Write out, from the entries below, exactly the lines that run between the lines holding "ATOM 21 C CA" and "ATOM 39 C CA", inclusive, and stop there.

....

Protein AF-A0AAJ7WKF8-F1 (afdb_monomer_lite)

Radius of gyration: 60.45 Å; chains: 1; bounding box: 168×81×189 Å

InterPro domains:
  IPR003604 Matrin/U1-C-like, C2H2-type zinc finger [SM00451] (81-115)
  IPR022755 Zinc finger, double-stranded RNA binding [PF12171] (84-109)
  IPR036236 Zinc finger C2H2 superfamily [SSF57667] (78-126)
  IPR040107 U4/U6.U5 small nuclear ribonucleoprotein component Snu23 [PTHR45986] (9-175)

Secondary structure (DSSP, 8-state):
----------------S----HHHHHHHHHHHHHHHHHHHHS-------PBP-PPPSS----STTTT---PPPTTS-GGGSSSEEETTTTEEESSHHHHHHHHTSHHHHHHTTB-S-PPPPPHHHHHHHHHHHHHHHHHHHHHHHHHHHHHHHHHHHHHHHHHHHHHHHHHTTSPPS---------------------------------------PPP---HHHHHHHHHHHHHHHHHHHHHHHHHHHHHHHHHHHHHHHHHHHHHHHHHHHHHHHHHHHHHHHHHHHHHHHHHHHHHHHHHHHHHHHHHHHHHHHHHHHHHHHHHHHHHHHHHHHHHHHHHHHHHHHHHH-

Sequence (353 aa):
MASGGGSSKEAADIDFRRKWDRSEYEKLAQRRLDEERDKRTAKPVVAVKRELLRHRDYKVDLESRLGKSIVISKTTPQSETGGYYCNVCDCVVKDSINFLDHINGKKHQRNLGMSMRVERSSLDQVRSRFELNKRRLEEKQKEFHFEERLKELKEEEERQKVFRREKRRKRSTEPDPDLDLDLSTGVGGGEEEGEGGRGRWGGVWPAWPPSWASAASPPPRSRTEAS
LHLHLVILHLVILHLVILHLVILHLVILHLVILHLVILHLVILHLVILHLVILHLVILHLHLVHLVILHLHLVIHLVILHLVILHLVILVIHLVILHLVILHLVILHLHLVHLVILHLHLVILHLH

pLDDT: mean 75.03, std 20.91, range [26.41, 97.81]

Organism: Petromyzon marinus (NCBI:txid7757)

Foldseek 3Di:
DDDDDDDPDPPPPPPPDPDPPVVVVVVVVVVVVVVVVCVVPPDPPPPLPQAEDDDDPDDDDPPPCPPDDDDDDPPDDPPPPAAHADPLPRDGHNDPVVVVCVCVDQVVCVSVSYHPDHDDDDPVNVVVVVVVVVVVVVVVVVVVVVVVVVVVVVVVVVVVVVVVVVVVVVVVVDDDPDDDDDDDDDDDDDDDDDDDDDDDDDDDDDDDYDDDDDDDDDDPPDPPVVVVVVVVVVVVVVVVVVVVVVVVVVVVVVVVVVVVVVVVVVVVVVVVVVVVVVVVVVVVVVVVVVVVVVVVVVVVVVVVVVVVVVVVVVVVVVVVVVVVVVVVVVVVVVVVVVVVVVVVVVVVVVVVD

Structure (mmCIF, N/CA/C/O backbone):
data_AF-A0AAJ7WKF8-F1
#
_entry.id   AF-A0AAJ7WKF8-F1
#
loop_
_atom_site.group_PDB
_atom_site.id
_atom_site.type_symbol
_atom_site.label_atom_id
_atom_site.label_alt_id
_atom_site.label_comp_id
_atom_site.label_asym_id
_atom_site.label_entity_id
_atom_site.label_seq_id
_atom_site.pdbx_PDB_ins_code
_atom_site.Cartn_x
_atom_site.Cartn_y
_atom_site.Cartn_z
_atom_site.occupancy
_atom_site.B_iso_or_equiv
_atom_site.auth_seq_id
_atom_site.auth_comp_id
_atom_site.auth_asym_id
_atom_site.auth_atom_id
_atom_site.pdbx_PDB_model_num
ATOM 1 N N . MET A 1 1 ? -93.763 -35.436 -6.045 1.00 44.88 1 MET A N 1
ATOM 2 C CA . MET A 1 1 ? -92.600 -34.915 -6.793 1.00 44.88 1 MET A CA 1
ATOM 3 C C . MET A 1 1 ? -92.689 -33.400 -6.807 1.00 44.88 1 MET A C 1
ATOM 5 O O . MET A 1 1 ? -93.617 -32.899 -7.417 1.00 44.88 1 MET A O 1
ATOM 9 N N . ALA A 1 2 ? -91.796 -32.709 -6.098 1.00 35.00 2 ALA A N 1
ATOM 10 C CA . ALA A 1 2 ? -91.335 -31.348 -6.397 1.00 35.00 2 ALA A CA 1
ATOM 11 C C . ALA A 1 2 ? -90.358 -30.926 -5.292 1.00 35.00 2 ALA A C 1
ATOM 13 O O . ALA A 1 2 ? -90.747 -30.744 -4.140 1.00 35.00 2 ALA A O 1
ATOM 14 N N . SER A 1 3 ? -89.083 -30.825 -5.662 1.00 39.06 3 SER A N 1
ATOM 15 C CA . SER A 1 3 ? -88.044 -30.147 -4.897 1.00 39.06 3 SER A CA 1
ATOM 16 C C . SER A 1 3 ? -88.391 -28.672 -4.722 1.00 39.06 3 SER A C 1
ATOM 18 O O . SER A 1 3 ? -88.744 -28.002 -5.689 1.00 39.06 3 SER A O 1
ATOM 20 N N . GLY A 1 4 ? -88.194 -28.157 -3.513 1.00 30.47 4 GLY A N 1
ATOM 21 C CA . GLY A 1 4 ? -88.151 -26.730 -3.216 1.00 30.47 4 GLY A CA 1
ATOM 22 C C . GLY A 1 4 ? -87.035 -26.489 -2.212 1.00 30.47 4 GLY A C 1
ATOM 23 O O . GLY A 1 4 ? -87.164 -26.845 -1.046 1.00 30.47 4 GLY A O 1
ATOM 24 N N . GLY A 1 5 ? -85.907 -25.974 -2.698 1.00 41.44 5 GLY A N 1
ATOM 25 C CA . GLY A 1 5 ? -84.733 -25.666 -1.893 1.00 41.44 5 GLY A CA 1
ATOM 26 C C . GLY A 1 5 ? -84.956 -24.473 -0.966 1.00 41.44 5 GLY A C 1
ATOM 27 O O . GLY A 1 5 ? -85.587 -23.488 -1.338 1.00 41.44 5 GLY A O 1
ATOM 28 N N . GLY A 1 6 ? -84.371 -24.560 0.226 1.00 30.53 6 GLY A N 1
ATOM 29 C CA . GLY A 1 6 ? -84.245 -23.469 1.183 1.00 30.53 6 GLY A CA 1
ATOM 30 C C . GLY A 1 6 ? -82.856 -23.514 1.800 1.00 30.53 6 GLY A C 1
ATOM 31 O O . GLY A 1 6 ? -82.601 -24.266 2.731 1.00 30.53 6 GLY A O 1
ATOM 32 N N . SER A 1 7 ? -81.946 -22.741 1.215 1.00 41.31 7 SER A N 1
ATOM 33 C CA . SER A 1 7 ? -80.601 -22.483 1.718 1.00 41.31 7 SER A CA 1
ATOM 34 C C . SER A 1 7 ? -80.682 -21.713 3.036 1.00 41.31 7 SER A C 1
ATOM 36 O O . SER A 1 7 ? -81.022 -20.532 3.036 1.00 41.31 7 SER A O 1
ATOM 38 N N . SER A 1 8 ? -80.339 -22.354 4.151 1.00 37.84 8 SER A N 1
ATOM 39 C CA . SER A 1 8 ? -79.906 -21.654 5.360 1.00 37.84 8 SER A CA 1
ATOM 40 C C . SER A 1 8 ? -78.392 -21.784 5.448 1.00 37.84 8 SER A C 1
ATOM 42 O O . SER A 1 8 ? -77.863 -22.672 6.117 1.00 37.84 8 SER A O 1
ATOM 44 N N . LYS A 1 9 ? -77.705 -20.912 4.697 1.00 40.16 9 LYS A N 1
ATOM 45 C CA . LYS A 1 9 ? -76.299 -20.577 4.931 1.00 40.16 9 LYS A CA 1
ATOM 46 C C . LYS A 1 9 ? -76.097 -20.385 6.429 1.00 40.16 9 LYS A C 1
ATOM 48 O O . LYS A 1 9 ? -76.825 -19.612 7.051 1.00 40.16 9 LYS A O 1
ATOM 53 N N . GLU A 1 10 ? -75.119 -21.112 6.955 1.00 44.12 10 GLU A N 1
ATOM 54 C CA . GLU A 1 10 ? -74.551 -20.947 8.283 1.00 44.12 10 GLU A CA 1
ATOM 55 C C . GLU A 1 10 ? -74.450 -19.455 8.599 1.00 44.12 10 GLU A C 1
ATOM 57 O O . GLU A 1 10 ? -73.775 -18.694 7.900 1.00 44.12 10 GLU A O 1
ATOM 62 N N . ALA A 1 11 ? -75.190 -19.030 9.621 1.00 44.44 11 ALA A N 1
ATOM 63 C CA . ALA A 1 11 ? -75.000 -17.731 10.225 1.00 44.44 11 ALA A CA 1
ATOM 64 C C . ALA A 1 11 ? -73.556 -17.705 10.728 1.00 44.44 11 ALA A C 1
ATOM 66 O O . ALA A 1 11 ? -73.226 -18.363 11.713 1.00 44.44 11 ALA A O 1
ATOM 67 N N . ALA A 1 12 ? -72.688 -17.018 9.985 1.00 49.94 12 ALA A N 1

....

Answer for the task>
ATOM 21 C CA . GLY A 1 4 ? -88.151 -26.730 -3.216 1.00 30.47 4 GLY A CA 1
ATOM 22 C C . GLY A 1 4 ? -87.035 -26.489 -2.212 1.00 30.47 4 GLY A C 1
ATOM 23 O O . GLY A 1 4 ? -87.164 -26.845 -1.046 1.00 30.47 4 GLY A O 1
ATOM 24 N N . GLY A 1 5 ? -85.907 -25.974 -2.698 1.00 41.44 5 GLY A N 1
ATOM 25 C CA . GLY A 1 5 ? -84.733 -25.666 -1.893 1.00 41.44 5 GLY A CA 1
ATOM 26 C C . GLY A 1 5 ? -84.956 -24.473 -0.966 1.00 41.44 5 GLY A C 1
ATOM 27 O O . GLY A 1 5 ? -85.587 -23.488 -1.338 1.00 41.44 5 GLY A O 1
ATOM 28 N N . GLY A 1 6 ? -84.371 -24.560 0.226 1.00 30.53 6 GLY A N 1
ATOM 29 C CA . GLY A 1 6 ? -84.245 -23.469 1.183 1.00 30.53 6 GLY A CA 1
ATOM 30 C C . GLY A 1 6 ? -82.856 -23.514 1.800 1.00 30.53 6 GLY A C 1
ATOM 31 O O . GLY A 1 6 ? -82.601 -24.266 2.731 1.00 30.53 6 GLY A O 1
ATOM 32 N N . SER A 1 7 ? -81.946 -22.741 1.215 1.00 41.31 7 SER A N 1
ATOM 33 C CA . SER A 1 7 ? -80.601 -22.483 1.718 1.00 41.31 7 SER A CA 1
ATOM 34 C C . SER A 1 7 ? -80.682 -21.713 3.036 1.00 41.31 7 SER A C 1
ATOM 36 O O . SER A 1 7 ? -81.022 -20.532 3.036 1.00 41.31 7 SER A O 1
ATOM 38 N N . SER A 1 8 ? -80.339 -22.354 4.151 1.00 37.84 8 SER A N 1
ATOM 39 C CA . SER A 1 8 ? -79.906 -21.654 5.360 1.00 37.84 8 SER A CA 1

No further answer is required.